When the defendant attempted to justify the takeover based on the plaintiff's performance, this court disallowed that evidence on relevancy grounds, stating that a writ of quo warranto is " a pretty narrow issue." (Tr. 9/10/12: 63.) When the defendant attempted to elicit evidence that defendant had a good faith basis for taking over the office of director of EMS, plaintiff's counsel objected again on the ground that the evidence was not relevant. When defendant's counsel said: " Our claim is ... [the Town of Stratford] have a good faith basis for doing what they have done, " this court again struck the question.
The court recognized it is not relevant how or why the person obtained the office. Once a court ascertains that the person is not the de jure office holder he must be removed. See State ex rel. Gaski v. Basile, supra, 174 Conn. at 41, 381 A.2d 547; State ex rel. Maisano v. Mitchell, 155 Conn. 256, 231 A.2d 539 (1967); State ex rel. Wallen v. Hatch, 82 Conn. 122, 72 A. 575 (1909); State ex rel. Southey v. Lashar, 71 Conn. 540, 42 A. 636 (1899).

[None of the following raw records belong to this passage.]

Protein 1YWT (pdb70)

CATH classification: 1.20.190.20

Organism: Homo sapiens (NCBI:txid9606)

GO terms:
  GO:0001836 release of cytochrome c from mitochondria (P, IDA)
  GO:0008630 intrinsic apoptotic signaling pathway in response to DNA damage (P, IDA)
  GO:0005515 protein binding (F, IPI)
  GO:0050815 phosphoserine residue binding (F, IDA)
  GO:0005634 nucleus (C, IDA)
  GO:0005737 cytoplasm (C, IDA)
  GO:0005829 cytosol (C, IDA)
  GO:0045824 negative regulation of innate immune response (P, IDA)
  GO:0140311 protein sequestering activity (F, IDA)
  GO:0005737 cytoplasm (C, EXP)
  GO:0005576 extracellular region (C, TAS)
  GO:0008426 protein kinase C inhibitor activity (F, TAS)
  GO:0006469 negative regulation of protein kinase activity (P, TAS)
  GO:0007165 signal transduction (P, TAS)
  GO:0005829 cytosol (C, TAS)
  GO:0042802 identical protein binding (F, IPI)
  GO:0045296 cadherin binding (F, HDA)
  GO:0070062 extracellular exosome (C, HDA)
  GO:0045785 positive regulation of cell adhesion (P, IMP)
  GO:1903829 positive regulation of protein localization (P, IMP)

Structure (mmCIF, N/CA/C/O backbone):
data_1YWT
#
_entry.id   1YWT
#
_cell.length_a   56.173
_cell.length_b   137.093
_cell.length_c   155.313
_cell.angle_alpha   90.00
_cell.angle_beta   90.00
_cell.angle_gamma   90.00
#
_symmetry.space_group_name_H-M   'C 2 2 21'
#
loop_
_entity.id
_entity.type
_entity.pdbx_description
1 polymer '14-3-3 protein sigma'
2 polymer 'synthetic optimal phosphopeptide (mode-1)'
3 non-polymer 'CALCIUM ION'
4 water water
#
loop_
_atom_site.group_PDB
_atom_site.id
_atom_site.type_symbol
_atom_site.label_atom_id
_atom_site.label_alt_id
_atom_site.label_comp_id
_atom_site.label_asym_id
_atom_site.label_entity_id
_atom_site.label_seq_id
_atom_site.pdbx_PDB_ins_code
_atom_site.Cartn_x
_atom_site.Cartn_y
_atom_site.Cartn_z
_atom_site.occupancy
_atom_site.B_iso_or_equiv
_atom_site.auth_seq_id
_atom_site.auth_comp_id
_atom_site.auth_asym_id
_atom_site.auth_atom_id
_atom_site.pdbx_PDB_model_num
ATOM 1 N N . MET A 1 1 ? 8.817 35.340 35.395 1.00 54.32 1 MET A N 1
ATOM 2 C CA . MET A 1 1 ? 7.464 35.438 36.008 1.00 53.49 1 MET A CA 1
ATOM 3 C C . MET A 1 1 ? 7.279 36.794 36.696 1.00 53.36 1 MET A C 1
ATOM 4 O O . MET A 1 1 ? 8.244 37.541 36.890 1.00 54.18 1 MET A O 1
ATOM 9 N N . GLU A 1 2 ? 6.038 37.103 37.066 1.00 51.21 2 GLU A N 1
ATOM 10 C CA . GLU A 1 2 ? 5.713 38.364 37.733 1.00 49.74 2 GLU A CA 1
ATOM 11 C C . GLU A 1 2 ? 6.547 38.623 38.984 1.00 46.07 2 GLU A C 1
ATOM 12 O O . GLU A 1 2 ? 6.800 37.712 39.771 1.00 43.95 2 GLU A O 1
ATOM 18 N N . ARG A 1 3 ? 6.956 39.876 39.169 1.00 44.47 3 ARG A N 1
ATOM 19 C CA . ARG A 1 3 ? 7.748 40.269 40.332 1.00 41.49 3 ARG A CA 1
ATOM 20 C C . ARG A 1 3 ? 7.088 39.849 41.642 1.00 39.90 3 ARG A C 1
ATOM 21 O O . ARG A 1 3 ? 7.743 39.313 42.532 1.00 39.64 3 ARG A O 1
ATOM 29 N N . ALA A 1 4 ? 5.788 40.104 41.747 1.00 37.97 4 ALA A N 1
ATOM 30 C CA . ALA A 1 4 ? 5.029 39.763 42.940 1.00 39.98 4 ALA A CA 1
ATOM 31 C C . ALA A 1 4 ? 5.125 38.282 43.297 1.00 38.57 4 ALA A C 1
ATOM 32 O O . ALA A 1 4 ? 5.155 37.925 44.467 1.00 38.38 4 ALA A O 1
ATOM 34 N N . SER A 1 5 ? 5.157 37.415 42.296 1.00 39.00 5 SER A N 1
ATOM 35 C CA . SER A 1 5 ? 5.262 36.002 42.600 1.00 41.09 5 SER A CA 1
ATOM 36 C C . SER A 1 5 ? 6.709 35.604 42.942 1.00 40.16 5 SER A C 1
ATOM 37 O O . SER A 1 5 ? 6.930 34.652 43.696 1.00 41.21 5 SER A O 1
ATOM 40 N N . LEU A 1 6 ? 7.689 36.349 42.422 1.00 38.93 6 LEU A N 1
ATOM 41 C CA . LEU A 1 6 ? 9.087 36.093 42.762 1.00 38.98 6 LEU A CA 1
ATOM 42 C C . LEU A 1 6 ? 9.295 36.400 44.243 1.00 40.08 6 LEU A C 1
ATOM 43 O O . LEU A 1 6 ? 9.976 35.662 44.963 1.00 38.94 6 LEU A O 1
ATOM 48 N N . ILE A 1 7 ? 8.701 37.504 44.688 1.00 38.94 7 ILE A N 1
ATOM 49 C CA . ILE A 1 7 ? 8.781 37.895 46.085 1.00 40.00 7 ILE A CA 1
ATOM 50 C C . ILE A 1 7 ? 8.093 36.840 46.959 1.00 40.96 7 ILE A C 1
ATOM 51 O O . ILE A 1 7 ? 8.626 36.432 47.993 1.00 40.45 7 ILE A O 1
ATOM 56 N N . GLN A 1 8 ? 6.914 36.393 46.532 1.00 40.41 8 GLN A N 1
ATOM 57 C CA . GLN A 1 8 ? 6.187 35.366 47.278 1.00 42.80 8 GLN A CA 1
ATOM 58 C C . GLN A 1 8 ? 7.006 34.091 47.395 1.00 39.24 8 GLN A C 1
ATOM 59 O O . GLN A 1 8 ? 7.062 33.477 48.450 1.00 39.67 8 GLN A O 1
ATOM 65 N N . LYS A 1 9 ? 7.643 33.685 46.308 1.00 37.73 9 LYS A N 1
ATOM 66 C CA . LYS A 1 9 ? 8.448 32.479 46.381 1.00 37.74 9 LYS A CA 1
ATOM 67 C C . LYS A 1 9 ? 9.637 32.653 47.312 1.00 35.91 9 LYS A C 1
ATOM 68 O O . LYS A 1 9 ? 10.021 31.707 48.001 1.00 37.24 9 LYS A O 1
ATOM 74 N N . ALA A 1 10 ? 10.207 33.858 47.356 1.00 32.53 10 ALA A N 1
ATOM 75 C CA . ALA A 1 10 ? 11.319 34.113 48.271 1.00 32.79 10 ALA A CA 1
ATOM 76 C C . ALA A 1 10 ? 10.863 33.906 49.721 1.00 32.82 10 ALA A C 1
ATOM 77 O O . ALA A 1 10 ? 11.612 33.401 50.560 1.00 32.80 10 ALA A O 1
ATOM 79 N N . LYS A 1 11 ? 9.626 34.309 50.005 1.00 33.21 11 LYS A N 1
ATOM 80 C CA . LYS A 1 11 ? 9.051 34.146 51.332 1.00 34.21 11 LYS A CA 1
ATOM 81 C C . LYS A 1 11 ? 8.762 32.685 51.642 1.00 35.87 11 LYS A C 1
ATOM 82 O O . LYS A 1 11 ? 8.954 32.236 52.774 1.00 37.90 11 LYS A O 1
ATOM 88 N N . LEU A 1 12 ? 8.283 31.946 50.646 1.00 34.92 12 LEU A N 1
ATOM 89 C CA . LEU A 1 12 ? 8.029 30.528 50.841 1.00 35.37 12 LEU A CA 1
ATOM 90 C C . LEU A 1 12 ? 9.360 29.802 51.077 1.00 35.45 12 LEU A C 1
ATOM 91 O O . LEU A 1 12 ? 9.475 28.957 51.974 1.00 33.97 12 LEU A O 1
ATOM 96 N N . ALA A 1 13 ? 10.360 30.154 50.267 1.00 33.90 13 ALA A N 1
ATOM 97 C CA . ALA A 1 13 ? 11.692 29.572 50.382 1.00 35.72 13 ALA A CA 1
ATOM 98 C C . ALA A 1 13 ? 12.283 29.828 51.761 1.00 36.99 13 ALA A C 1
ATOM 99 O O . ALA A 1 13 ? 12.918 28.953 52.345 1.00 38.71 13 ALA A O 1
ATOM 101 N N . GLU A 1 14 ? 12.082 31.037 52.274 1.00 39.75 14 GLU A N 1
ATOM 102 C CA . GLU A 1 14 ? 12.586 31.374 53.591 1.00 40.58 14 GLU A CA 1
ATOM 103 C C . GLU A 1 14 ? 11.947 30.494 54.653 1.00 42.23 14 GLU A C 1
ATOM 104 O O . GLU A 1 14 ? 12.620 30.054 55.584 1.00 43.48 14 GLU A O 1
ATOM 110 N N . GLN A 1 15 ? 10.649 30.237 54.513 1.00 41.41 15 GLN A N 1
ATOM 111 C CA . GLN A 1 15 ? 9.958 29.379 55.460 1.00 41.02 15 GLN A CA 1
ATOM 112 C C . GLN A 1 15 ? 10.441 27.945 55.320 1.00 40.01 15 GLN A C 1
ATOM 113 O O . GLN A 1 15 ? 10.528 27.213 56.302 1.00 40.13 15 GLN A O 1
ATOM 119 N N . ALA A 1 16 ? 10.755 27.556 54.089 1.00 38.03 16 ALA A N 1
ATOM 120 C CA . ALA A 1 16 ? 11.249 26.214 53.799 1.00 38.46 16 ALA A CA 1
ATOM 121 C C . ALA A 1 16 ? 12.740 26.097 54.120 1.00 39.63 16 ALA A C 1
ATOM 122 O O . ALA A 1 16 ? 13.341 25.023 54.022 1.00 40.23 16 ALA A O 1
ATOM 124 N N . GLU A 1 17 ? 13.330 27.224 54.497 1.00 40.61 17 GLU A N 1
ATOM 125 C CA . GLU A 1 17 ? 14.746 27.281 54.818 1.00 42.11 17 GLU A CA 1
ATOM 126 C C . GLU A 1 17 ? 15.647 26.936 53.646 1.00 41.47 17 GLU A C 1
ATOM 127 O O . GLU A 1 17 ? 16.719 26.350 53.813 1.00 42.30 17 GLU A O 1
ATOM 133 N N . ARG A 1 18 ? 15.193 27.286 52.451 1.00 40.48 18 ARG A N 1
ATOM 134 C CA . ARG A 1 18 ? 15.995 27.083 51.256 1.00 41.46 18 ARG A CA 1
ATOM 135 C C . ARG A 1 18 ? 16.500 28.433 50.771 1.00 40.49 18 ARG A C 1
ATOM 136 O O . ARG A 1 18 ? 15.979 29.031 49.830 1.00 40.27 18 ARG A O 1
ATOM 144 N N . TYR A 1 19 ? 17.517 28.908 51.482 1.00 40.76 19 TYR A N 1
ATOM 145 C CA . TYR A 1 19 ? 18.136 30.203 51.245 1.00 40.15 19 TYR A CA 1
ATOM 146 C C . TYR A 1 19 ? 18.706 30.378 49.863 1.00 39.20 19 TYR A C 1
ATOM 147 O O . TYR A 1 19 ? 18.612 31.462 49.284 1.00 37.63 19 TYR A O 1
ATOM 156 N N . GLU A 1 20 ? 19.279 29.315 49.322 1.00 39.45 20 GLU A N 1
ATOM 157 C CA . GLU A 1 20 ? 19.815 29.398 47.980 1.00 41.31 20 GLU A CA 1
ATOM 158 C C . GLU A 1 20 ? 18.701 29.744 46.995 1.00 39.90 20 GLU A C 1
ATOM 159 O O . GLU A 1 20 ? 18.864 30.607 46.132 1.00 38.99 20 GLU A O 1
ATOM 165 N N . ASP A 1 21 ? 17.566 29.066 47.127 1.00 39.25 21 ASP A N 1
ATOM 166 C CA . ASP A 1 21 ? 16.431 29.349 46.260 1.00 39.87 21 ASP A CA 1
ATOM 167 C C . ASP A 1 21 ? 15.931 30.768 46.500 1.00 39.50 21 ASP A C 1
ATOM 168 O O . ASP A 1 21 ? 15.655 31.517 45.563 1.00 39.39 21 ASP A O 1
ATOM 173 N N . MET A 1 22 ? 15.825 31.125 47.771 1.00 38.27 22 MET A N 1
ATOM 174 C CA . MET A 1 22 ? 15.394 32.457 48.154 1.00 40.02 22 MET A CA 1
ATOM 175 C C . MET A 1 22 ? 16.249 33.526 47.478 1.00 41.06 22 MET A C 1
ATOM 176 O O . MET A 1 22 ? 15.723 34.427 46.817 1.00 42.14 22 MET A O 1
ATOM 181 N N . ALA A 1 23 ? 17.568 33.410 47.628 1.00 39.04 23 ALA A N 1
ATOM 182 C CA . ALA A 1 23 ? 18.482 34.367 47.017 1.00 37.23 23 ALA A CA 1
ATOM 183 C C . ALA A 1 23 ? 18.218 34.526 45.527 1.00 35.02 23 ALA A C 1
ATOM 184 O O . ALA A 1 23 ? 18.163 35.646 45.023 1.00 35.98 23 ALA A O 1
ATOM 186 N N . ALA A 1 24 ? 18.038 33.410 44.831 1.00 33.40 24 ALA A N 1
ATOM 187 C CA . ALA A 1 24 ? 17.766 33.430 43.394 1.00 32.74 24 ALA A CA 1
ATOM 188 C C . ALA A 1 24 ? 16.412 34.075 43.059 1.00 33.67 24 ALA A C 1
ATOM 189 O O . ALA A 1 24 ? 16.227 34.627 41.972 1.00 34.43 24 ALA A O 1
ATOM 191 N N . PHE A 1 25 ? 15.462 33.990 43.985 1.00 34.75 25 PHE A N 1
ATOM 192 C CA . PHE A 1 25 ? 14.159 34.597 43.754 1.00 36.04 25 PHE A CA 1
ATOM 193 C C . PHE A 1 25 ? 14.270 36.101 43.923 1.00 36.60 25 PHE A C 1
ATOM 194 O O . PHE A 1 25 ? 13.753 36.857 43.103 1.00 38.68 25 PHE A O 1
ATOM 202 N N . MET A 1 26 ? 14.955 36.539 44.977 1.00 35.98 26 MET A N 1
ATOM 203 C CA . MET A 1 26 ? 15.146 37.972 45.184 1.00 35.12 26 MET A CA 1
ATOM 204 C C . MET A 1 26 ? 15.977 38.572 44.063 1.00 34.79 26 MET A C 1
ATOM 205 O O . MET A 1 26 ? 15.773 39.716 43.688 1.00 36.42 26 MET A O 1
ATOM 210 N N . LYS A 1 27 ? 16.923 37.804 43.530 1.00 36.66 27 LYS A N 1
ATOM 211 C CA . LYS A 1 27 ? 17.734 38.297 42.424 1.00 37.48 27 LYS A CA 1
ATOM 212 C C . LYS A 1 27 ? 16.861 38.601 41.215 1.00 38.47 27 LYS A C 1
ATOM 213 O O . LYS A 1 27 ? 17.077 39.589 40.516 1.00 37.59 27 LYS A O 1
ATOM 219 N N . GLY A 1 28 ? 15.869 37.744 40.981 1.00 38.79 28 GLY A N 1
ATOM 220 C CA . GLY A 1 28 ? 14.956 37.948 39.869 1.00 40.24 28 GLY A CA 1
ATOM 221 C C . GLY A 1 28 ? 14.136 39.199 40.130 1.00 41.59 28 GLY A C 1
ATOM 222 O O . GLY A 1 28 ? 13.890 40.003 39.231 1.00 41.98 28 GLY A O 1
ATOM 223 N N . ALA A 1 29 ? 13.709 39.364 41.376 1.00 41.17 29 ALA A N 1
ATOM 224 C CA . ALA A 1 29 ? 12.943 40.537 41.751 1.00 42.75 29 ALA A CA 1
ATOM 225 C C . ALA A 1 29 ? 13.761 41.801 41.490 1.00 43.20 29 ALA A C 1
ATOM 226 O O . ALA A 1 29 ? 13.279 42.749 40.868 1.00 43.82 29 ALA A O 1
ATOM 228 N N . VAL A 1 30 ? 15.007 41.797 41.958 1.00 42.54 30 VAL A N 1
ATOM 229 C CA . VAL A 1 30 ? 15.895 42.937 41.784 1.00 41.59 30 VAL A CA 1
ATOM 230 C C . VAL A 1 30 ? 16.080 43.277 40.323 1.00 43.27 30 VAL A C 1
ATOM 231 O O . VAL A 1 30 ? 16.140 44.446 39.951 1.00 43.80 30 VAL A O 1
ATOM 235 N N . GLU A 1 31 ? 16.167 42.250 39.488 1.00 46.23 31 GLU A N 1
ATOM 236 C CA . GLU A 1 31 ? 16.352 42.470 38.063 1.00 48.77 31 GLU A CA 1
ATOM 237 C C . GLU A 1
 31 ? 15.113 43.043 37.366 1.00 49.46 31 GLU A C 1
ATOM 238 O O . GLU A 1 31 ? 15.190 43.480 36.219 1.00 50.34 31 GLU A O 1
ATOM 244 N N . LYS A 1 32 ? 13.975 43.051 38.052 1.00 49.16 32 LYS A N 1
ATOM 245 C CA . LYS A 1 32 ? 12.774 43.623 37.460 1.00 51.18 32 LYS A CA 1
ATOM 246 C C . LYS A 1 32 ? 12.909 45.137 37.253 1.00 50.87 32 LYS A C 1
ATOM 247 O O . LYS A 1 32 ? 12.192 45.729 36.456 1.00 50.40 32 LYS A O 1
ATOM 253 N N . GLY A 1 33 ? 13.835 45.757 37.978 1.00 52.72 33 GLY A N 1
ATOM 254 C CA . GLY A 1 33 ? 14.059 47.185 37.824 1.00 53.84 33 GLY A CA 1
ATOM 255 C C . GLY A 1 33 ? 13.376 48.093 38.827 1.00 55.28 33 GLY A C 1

The defendant's argument that he had a " good faith" basis for seizing the public office is not relevant to this court's legal analysis.
CONCLUSION
The defendant Onofrio is not the de jure director of the Stratford EMS. The defendants have failed to satisfy their burden of proof by a preponderance of the evidence. In fact, the defendant Onofrio has failed to present any evidence to show complete legal title to his office, while the plaintiff presented a solid foundation of evidence showing that she is the director/administrator of EMS and has been for the past eleven years. The defendant, Onofrio, has failed to sustain his burden that he possesses complete legal title and this Court orders.